** GIVEN ENTRIES follows **

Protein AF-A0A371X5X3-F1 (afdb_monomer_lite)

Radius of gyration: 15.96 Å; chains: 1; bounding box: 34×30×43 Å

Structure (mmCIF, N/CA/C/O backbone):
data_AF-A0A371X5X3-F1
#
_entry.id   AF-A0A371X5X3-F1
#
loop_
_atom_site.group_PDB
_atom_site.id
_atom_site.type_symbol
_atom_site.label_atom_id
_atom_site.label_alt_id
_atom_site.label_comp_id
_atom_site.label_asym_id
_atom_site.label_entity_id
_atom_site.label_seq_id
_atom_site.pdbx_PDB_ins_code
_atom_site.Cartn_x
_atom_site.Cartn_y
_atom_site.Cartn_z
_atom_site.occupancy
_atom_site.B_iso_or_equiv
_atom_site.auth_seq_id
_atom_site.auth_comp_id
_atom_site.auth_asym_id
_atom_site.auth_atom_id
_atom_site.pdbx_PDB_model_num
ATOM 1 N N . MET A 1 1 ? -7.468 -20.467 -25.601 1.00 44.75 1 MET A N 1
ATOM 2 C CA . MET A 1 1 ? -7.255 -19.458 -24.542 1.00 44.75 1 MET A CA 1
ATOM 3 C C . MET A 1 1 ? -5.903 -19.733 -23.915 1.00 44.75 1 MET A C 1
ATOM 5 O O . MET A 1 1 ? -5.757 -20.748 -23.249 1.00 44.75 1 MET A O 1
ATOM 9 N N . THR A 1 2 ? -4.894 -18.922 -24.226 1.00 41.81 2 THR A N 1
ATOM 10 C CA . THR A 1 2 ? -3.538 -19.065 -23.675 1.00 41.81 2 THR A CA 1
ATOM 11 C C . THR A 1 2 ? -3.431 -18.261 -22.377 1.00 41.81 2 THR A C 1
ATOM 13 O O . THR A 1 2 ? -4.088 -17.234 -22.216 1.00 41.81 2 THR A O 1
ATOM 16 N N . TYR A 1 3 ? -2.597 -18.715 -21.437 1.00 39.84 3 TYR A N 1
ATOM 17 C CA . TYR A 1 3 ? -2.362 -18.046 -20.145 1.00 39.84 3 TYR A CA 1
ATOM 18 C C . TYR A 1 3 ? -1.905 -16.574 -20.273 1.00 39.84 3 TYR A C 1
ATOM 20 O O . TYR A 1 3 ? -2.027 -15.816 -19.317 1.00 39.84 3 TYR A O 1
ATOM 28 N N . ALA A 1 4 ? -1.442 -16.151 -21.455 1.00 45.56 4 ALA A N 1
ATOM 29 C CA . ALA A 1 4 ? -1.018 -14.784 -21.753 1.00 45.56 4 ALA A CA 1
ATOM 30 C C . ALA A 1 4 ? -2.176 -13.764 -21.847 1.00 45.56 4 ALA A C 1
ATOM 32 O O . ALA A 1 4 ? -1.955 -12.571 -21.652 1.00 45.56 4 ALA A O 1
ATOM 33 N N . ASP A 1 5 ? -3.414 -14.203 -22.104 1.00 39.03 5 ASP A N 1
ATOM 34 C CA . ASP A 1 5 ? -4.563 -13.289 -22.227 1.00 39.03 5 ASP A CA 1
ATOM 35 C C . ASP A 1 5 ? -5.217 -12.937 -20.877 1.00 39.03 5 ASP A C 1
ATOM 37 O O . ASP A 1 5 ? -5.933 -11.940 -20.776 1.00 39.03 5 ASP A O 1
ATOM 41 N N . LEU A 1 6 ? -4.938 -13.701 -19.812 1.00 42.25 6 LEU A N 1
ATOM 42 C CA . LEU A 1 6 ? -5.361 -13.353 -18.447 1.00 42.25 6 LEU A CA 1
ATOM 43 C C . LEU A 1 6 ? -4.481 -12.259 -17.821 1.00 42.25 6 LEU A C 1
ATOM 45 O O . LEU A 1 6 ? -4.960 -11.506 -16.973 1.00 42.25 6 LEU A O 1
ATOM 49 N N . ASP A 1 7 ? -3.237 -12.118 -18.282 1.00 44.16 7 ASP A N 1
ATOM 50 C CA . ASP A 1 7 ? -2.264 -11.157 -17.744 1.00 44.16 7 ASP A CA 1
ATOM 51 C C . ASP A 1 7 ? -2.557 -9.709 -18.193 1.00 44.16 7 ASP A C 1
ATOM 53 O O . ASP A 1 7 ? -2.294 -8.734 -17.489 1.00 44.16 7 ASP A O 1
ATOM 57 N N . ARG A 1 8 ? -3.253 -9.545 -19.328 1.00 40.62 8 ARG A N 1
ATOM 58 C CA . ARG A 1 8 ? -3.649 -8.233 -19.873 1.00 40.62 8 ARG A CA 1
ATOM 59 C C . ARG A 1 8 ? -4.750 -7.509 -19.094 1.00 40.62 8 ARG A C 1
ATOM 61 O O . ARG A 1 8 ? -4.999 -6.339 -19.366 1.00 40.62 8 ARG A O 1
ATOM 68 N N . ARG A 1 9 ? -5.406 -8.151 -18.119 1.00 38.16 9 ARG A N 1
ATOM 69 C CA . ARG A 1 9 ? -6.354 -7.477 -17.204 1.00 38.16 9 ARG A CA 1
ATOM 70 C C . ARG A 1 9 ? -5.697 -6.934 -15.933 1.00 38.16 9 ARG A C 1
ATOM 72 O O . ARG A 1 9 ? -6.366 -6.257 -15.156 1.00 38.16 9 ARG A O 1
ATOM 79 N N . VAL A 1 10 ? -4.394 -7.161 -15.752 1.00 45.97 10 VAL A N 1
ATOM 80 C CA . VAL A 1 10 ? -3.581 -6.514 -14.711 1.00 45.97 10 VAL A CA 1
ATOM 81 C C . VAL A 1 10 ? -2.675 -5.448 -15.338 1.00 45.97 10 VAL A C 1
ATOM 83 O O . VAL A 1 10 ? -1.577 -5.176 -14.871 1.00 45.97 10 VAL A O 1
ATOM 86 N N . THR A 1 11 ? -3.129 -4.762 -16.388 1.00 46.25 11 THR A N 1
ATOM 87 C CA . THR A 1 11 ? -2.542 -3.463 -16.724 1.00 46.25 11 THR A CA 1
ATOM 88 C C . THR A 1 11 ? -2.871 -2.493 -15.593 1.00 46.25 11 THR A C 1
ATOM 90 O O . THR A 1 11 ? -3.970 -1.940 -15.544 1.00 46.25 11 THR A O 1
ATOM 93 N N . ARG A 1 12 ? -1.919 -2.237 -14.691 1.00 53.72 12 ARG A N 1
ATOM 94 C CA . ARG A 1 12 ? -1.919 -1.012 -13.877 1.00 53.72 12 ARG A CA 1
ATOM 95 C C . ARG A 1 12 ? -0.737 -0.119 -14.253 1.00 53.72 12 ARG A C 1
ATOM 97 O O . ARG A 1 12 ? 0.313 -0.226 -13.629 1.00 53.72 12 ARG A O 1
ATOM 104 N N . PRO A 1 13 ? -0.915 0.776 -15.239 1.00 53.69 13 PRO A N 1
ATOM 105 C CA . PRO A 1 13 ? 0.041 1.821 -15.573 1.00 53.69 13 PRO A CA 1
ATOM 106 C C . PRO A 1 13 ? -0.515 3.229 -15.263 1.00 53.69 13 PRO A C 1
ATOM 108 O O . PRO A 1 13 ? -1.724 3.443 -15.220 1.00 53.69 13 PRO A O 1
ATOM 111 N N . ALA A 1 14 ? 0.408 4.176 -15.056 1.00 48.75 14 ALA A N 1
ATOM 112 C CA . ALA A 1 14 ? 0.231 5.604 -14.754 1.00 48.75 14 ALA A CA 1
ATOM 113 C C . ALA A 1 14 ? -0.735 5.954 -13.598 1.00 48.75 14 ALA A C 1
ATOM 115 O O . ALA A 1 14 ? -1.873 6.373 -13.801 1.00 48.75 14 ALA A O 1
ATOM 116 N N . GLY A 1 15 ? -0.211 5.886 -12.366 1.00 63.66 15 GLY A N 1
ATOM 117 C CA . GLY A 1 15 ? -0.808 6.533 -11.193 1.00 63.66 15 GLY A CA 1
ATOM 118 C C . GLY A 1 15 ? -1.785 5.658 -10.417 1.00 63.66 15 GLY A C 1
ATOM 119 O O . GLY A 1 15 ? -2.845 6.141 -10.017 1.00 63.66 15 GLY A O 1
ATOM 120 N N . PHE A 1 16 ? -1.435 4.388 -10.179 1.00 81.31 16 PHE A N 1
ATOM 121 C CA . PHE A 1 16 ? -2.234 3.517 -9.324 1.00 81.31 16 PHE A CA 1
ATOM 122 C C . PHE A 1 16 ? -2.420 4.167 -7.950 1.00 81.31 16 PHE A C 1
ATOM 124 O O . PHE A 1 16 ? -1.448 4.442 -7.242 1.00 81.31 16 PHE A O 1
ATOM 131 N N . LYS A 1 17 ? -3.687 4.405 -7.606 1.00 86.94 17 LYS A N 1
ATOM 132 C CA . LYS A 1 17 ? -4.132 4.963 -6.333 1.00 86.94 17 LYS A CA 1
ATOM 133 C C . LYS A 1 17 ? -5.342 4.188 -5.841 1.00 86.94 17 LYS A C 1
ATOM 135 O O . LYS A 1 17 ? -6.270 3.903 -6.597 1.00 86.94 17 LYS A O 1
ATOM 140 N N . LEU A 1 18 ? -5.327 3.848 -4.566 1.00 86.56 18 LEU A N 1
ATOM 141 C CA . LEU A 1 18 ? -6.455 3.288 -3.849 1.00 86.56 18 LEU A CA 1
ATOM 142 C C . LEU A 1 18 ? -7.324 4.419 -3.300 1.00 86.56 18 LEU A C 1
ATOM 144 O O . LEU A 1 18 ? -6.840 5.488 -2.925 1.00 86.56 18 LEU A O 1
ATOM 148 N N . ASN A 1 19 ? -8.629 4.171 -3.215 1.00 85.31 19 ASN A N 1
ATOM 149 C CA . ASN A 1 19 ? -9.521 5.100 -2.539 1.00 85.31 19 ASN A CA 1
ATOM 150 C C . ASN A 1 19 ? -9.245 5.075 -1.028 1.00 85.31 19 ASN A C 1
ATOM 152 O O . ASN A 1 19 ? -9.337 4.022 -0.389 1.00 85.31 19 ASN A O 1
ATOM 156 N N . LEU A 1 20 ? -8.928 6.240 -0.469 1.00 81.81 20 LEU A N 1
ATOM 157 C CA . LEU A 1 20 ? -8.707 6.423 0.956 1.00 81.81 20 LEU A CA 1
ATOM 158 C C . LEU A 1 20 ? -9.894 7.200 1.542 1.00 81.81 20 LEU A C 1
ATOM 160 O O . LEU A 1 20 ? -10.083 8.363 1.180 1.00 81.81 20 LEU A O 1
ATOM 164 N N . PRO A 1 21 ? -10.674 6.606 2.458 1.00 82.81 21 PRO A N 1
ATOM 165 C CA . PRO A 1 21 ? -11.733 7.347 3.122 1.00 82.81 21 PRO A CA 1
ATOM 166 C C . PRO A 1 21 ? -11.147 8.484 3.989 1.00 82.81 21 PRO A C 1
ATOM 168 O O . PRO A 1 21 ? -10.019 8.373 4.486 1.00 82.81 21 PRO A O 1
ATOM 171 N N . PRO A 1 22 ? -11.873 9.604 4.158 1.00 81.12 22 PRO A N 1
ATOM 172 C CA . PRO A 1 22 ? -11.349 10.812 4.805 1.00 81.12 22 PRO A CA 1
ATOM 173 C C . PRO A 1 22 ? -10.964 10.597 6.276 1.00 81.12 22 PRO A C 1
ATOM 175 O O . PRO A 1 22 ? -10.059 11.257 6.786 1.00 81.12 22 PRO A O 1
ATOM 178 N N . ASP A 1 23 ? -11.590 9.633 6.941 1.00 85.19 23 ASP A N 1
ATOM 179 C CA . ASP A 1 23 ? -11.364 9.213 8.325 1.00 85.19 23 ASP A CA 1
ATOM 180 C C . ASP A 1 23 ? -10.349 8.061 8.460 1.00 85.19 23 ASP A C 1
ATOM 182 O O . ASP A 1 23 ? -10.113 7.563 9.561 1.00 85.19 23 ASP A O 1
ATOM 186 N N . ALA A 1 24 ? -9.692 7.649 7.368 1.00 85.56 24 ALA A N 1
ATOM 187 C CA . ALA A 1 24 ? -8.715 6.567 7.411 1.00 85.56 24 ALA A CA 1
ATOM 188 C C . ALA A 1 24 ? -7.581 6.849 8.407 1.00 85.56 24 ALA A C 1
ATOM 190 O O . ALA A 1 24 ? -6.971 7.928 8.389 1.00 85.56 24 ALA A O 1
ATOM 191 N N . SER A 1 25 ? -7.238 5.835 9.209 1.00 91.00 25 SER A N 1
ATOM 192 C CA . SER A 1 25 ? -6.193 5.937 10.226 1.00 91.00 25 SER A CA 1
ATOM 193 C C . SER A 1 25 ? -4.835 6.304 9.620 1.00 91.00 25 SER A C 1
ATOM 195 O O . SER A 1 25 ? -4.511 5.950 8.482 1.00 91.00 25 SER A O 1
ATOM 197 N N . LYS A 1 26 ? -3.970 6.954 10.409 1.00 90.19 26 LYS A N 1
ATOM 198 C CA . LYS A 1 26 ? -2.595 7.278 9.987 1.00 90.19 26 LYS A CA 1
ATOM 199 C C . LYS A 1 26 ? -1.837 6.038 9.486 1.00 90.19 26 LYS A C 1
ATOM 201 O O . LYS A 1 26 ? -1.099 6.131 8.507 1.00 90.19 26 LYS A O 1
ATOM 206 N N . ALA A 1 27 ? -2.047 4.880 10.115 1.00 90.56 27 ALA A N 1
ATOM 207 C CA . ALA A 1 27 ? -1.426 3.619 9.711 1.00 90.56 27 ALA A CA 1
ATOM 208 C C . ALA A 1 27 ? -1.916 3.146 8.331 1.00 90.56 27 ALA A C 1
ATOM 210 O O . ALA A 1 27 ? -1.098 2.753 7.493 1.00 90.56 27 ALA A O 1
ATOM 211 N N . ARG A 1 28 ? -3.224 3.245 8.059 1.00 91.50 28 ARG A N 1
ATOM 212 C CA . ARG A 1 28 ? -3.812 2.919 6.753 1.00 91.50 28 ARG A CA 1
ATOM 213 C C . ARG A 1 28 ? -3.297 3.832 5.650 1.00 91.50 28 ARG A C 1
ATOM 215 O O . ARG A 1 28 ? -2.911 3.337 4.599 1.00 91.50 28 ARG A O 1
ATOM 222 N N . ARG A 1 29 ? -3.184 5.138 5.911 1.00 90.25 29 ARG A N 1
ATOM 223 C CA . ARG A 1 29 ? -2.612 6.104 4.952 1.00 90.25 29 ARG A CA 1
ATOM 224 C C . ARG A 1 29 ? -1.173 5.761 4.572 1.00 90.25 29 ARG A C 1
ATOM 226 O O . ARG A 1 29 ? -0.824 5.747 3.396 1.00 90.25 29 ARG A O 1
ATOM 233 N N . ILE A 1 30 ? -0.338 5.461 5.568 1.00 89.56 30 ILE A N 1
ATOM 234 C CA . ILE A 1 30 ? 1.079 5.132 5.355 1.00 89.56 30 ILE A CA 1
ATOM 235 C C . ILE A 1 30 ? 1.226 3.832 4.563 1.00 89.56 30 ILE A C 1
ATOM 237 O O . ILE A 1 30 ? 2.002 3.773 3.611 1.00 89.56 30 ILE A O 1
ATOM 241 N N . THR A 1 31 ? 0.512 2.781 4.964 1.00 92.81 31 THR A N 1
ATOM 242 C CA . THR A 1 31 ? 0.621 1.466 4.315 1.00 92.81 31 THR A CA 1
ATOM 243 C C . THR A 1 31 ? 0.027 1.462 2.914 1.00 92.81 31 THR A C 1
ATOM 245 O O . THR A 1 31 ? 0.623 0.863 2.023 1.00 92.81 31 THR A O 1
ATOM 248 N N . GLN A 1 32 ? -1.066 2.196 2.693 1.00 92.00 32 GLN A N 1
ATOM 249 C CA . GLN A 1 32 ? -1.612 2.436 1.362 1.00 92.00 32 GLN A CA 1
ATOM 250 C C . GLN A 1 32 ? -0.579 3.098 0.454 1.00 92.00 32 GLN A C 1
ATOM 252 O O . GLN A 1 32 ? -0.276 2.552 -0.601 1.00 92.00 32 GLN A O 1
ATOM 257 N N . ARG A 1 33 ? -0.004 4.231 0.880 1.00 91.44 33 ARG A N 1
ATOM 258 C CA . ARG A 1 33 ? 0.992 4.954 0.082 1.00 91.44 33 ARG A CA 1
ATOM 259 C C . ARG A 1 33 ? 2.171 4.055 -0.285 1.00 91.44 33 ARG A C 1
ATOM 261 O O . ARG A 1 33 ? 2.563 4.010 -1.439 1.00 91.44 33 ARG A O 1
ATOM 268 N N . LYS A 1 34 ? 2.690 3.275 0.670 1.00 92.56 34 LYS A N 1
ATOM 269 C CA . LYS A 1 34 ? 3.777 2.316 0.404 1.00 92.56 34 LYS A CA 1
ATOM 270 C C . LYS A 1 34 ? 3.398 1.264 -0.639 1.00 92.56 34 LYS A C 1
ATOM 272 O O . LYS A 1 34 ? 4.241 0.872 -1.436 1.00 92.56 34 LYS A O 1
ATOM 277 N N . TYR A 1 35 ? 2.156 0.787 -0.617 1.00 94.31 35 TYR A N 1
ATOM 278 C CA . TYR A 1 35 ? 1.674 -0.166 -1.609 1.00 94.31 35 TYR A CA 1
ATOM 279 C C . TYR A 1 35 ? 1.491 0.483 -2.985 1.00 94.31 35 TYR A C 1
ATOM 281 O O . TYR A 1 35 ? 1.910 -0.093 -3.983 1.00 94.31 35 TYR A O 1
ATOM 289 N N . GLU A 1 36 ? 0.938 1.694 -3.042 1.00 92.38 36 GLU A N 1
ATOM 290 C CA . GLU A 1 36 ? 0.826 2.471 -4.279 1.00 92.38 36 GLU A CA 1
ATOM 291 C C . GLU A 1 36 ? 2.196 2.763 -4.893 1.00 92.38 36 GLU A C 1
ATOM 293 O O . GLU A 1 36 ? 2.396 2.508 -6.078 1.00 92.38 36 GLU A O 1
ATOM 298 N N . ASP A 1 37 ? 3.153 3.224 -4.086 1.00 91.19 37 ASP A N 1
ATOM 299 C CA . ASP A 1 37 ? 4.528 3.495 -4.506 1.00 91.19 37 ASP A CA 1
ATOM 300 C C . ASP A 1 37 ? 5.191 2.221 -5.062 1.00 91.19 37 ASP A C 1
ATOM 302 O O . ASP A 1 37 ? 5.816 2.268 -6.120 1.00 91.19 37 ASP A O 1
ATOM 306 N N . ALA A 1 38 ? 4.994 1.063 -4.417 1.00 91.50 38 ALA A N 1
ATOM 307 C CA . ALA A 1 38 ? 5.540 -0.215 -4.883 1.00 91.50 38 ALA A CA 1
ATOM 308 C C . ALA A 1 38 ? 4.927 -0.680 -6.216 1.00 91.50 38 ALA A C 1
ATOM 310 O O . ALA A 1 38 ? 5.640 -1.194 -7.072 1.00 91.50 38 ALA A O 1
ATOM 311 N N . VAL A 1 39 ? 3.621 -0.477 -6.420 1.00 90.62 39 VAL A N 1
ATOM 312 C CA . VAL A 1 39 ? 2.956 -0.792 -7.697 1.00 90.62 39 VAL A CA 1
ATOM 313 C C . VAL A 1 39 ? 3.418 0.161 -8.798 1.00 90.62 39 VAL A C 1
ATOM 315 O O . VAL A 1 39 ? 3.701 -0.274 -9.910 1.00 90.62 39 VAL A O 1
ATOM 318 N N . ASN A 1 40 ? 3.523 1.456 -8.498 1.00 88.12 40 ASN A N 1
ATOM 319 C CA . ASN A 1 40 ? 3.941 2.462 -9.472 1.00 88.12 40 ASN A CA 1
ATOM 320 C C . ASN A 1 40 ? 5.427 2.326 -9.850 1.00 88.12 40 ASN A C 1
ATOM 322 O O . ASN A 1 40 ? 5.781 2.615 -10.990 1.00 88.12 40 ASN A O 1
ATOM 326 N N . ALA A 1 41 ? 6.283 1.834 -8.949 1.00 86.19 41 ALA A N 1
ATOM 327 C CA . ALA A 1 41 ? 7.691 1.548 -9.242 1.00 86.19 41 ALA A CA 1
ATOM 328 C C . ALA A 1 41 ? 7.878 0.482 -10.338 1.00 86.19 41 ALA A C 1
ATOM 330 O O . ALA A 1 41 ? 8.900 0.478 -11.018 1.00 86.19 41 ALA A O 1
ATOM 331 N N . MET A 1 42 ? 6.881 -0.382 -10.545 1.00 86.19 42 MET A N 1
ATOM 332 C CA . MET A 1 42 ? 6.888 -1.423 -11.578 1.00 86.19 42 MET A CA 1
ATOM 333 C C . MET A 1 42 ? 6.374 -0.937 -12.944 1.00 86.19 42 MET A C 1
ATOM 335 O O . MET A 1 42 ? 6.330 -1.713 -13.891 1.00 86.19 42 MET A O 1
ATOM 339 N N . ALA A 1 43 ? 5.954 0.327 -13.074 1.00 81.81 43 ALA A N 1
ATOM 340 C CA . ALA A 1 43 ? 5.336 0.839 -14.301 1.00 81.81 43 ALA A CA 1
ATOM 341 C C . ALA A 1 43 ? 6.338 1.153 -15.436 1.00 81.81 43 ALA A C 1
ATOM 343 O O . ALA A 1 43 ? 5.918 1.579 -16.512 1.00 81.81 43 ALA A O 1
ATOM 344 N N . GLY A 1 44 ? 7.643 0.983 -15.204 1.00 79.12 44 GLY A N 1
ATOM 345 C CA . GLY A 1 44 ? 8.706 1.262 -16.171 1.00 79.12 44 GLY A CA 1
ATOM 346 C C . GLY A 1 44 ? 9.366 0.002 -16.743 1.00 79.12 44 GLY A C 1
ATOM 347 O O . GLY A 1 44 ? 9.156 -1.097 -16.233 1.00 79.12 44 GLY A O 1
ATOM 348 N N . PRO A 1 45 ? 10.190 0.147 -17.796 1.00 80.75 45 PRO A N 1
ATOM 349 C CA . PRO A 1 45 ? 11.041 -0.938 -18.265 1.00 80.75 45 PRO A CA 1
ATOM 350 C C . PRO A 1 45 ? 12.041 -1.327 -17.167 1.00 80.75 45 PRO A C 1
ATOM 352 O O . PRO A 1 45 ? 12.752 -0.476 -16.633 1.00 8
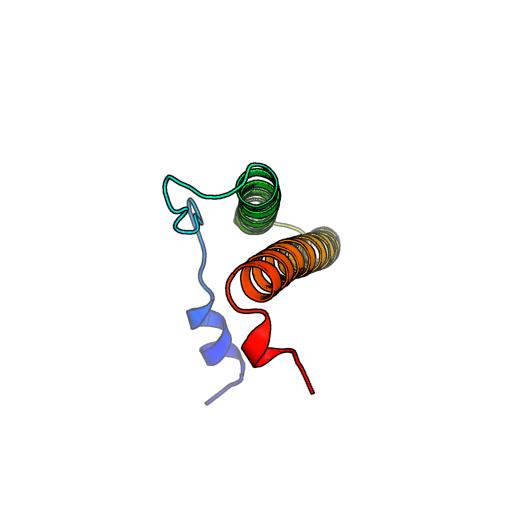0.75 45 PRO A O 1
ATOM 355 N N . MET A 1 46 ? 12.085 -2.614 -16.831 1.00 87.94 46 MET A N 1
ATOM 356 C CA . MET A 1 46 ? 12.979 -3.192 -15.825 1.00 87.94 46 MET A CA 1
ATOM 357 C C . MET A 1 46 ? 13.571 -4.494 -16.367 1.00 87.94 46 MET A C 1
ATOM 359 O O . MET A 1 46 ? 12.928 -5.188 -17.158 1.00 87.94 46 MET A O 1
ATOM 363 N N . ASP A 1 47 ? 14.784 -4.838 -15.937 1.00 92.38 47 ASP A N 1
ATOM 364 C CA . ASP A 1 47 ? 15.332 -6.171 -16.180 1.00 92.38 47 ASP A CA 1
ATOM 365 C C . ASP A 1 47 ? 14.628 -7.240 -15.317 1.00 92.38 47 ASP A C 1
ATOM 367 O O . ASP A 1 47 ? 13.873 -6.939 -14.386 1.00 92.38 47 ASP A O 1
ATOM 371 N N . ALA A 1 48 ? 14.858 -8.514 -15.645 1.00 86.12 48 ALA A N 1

** End of GIVEN ENTRIES **

Starting with the line above that holds "ATOM 252 O O" and stopping with the line that holds "ATOM 278 C CA", reproduce each line exactly, omitting all other lines.

ATOM 252 O O . GLN A 1 32 ? -0.276 2.552 -0.601 1.00 92.00 32 GLN A O 1
ATOM 257 N N . ARG A 1 33 ? -0.004 4.231 0.880 1.00 91.44 33 ARG A N 1
ATOM 258 C CA . ARG A 1 33 ? 0.992 4.954 0.082 1.00 91.44 33 ARG A CA 1
ATOM 259 C C . ARG A 1 33 ? 2.171 4.055 -0.285 1.00 91.44 33 ARG A C 1
ATOM 261 O O . ARG A 1 33 ? 2.563 4.010 -1.439 1.00 91.44 33 ARG A O 1
ATOM 268 N N . LYS A 1 34 ? 2.690 3.275 0.670 1.00 92.56 34 LYS A N 1
ATOM 269 C CA . LYS A 1 34 ? 3.777 2.316 0.404 1.00 92.56 34 LYS A CA 1
ATOM 270 C C . LYS A 1 34 ? 3.398 1.264 -0.639 1.00 92.56 34 LYS A C 1
ATOM 272 O O . LYS A 1 34 ? 4.241 0.872 -1.436 1.00 92.56 34 LYS A O 1
ATOM 277 N N . TYR A 1 35 ? 2.156 0.787 -0.617 1.00 94.31 35 TYR A N 1
ATOM 278 C CA . TYR A 1 35 ? 1.674 -0.166 -1.609 1.00 94.31 35 TYR A CA 1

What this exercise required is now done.